An overview of the dried unfired composite film was evaluated according to the following evaluation criteria and shown in Table 1.
◎ ・ ・ ・ No wrinkles,
○ ・ ・ ・ Slight crease at the end but no wrinkles × ・ ・ ・ Many wrinkles are seen

  From the results of the examples and comparative examples in Table 1, before drying the unfired composite film after washing with an organic solvent, washing with the second washing liquid of the present invention is effective in generating wrinkles in the drying process. It was confirmed that this can be prevented.

Claims (3)

A film forming step of an unfired composite film, in which a varnish containing polyamic acid or polyimide and fine particles is applied and formed on a substrate on which a release layer is formed;
A first cleaning step of peeling off the unfired composite film from the substrate and cleaning with an organic solvent;
A second washing step of washing the unfired composite film washed in the first washing step using a second washing liquid which is a mixed solvent of water and a water-soluble organic solvent and has a high mass ratio of the water-soluble organic solvent; ,
The manufacturing method of the unbaking composite film which has. A film forming step of an unfired composite film, in which a varnish containing polyamic acid or polyimide and fine particles is applied and formed on a substrate on which a release layer is formed;
A first cleaning step in which the unfired composite film is peeled off from the substrate and cleaned using an organic solvent, and the unfired composite film cleaned in the first cleaning step is mixed with a mixed solvent of water and a water-soluble organic solvent. A second cleaning step for cleaning using a second cleaning liquid having a high mass ratio of the water-soluble organic solvent, and a cleaning step,
A drying step of drying the unfired composite film after the washing step;
A firing step of firing the unfired composite film after the drying step;
The manufacturing method of the polyimide fine particle composite film which has this.
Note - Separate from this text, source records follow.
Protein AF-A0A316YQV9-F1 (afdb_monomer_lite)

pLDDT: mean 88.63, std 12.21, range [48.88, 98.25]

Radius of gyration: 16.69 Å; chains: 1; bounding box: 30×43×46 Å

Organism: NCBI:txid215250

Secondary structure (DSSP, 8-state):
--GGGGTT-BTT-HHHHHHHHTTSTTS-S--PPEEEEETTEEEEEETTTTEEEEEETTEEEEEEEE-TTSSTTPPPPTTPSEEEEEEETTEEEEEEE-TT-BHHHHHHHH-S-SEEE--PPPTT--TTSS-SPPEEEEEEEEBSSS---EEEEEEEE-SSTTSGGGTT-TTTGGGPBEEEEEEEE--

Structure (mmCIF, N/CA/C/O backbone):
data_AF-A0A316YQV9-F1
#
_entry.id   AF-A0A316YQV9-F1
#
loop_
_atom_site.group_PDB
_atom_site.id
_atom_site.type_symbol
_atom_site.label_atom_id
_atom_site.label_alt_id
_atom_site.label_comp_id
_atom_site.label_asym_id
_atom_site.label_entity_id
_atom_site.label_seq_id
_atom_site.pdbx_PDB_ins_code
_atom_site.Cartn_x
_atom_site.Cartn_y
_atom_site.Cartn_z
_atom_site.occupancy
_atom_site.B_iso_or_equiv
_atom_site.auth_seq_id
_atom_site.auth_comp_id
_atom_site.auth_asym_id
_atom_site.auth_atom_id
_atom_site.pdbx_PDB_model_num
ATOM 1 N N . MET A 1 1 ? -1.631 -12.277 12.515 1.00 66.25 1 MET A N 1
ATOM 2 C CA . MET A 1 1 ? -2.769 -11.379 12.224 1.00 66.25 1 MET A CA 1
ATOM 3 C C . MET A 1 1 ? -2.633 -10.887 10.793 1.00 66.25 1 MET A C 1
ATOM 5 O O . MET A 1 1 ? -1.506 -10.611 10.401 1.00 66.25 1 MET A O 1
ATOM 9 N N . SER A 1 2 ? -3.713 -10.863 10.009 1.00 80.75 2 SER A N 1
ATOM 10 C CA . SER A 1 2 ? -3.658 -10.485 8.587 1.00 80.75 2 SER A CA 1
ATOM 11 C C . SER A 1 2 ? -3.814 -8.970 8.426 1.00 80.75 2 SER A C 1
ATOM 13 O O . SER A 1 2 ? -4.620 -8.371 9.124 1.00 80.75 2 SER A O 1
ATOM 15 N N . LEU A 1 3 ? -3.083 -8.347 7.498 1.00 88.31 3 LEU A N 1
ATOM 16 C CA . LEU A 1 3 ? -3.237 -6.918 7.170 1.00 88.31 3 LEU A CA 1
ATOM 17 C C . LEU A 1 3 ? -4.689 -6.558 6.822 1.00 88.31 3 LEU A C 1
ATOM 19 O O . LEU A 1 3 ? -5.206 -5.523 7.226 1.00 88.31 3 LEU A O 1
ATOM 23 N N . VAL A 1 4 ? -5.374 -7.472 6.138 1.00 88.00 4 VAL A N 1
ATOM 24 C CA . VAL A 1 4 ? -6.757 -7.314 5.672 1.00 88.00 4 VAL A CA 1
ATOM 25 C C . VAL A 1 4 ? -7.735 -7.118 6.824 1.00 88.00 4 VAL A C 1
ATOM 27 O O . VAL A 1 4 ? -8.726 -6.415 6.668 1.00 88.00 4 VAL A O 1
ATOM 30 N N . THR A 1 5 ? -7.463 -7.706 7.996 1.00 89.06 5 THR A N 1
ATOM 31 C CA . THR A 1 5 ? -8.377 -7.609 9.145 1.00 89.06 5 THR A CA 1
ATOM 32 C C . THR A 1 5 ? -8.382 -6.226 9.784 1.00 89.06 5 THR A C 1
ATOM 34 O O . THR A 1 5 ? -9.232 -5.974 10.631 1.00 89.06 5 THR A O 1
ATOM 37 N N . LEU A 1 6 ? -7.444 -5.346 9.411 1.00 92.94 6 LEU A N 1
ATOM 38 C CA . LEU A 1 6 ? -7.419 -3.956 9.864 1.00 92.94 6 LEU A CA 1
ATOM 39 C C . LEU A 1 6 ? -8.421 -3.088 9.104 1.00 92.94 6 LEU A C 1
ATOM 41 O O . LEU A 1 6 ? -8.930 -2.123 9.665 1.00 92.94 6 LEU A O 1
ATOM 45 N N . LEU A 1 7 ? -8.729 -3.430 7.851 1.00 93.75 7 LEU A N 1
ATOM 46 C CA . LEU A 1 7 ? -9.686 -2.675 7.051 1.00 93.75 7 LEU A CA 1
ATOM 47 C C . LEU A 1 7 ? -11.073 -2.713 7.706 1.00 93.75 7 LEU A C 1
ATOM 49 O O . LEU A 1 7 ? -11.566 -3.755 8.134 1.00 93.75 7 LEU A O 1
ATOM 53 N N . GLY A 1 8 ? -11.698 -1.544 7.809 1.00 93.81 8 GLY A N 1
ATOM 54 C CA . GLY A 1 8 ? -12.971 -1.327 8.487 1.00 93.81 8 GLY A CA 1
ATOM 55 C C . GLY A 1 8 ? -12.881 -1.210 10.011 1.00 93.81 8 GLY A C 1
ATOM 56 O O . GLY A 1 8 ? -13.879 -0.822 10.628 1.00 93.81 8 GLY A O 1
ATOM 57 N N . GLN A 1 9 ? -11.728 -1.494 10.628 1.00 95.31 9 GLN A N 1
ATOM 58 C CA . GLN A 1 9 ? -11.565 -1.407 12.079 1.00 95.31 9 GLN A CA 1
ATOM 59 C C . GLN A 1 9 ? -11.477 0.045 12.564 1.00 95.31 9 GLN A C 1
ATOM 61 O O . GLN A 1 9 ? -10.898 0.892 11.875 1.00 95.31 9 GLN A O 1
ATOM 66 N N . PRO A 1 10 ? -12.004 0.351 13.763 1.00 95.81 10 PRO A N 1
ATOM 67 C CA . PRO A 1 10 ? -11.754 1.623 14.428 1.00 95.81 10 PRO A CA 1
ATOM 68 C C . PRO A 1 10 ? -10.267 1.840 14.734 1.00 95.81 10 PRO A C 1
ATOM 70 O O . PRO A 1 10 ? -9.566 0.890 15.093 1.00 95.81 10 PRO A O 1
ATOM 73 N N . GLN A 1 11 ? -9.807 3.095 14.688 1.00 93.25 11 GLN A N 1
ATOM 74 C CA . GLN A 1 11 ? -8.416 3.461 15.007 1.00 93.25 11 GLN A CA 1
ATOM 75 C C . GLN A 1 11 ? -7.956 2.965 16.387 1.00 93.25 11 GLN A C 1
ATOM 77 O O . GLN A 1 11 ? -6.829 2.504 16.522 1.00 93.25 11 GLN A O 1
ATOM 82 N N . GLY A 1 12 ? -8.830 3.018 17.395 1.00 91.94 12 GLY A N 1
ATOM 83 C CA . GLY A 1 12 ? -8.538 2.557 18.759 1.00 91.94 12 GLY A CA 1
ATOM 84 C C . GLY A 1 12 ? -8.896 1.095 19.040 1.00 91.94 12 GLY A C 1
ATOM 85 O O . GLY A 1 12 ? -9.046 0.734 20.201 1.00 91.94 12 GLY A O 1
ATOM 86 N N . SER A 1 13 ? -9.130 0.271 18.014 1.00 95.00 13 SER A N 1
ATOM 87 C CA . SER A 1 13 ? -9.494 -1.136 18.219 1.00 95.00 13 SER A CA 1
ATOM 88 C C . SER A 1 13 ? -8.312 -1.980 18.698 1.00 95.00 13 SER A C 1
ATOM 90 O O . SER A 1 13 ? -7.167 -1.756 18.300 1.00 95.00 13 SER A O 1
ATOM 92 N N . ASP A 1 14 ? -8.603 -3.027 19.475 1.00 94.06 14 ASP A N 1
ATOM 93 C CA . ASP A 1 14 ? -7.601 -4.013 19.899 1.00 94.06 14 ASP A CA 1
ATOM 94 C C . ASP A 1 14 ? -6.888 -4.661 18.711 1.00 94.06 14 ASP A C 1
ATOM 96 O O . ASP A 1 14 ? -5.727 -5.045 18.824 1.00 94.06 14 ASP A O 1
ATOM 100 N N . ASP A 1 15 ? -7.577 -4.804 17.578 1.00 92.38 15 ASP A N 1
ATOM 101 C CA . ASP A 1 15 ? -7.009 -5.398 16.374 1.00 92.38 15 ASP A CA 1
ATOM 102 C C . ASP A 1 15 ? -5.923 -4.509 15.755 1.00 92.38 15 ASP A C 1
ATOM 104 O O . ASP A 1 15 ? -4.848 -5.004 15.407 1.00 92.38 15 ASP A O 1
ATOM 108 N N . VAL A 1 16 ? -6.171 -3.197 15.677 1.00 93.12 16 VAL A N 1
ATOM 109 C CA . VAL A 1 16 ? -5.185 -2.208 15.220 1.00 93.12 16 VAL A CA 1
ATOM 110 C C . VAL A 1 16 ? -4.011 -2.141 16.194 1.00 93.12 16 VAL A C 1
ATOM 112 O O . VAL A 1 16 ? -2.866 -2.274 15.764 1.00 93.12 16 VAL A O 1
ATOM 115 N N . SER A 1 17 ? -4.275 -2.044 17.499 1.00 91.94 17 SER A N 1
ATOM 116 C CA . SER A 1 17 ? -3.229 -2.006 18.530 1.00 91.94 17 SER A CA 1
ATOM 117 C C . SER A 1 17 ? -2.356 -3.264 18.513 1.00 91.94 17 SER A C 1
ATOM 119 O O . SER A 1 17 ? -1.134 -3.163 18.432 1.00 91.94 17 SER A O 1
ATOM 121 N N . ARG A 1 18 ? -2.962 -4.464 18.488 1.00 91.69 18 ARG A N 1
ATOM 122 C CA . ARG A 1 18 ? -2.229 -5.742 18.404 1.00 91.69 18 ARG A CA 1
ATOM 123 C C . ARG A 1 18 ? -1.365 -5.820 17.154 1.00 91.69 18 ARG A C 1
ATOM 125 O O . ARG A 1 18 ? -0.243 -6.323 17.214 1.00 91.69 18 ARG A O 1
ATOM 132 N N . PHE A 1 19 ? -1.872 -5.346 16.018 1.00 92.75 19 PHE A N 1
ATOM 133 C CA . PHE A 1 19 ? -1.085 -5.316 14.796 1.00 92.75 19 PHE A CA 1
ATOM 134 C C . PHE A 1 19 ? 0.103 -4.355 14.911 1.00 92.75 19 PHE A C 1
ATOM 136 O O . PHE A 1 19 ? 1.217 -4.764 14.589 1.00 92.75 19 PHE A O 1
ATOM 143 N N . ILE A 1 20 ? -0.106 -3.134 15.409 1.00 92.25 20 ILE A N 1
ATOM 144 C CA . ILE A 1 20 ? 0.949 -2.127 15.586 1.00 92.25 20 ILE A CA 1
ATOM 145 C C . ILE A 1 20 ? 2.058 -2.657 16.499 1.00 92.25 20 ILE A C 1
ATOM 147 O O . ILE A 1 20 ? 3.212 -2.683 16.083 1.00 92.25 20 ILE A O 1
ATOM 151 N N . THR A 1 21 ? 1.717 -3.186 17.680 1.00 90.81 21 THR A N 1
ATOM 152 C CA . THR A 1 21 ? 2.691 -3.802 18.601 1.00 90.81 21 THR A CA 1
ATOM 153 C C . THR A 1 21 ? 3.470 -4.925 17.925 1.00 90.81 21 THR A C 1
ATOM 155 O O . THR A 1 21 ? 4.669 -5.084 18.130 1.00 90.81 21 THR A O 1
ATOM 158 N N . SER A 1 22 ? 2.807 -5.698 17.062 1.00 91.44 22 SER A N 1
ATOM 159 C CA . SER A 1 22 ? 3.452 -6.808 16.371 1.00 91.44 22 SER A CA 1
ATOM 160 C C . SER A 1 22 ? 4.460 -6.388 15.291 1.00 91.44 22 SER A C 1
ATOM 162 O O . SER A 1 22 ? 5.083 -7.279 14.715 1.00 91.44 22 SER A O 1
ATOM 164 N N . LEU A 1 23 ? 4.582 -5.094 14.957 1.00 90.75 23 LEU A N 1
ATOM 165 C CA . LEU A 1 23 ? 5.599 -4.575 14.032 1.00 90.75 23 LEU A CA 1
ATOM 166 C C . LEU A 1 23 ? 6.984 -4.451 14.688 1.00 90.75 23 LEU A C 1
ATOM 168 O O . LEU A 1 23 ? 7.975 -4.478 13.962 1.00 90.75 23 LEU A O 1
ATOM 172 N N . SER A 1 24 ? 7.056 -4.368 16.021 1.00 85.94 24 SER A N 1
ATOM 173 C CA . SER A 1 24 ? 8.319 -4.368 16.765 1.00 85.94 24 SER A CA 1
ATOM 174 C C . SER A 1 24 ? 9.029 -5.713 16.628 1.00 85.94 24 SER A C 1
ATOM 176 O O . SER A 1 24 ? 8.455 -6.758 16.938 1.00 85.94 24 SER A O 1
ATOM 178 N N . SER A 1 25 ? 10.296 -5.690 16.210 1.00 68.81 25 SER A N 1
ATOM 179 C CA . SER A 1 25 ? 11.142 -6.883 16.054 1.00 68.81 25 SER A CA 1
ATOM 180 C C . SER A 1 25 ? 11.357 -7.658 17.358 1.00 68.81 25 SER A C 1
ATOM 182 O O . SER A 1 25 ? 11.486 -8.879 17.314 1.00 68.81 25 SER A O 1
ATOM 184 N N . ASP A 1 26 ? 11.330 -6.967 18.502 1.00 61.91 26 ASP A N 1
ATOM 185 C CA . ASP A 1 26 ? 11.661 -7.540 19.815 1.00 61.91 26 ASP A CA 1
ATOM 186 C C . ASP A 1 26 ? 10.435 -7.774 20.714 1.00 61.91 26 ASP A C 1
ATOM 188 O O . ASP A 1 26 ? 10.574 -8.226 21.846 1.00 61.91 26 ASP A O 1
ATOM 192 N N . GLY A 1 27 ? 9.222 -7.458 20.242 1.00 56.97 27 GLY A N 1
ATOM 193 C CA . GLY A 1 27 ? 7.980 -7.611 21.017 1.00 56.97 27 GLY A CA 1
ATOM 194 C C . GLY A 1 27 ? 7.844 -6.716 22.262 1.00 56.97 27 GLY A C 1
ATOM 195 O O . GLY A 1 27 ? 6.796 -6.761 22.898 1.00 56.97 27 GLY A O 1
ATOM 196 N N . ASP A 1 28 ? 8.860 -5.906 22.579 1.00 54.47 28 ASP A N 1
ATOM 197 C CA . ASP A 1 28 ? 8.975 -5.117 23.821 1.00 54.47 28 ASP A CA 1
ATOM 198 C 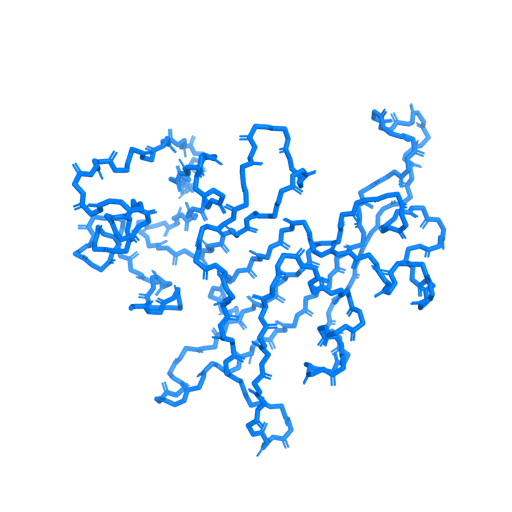C . ASP A 1 28 ? 9.102 -3.595 23.571 1.00 54.47 28 ASP A C 1
ATOM 200 O O . ASP A 1 28 ? 9.344 -2.810 24.482 1.00 54.47 28 ASP A O 1
ATOM 204 N N . GLY A 1 29 ? 8.958 -3.159 22.313 1.00 64.62 29 GLY A N 1
ATOM 205 C CA . GLY A 1 29 ? 9.002 -1.746 21.925 1.00 64.62 29 GLY A CA 1
ATOM 206 C C . GLY A 1 29 ? 7.620 -1.200 21.577 1.00 64.62 29 GLY A C 1
ATOM 207 O O . GLY A 1 29 ? 6.919 -1.791 20.750 1.00 64.62 29 GLY A O 1
ATOM 208 N N . ASP A 1 30 ? 7.255 -0.053 22.152 1.00 77.19 30 ASP A N 1
ATOM 209 C CA . ASP A 1 30 ? 6.085 0.713 21.721 1.00 77.19 30 ASP A CA 1
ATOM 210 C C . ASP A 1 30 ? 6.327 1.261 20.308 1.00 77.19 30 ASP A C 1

A film forming step of an unfired composite film, in which a varnish containing polyamic acid or polyimide and fine particles is applied and formed on a substrate on which a release layer is formed;
A first cleaning step in which the unfired composite film is peeled off from the substrate and cleaned using an organic solvent, and the unfired composite film cleaned in the first cleaning step is mixed with a mixed solvent of water and a water-soluble organic solvent. A second cleaning step for cleaning using a second cleaning liquid having a high mass ratio of the water-soluble organic solvent, and a cleaning step,
A drying step of drying the unfired composite film after the washing step;
A firing step of firing the unfired composite film after the drying step to obtain a polyimide-fine particle composite film;
A fine particle removal step of removing fine particles from the polyimide-fine particle composite film;
The manufacturing method of the porous polyimide membrane which has this.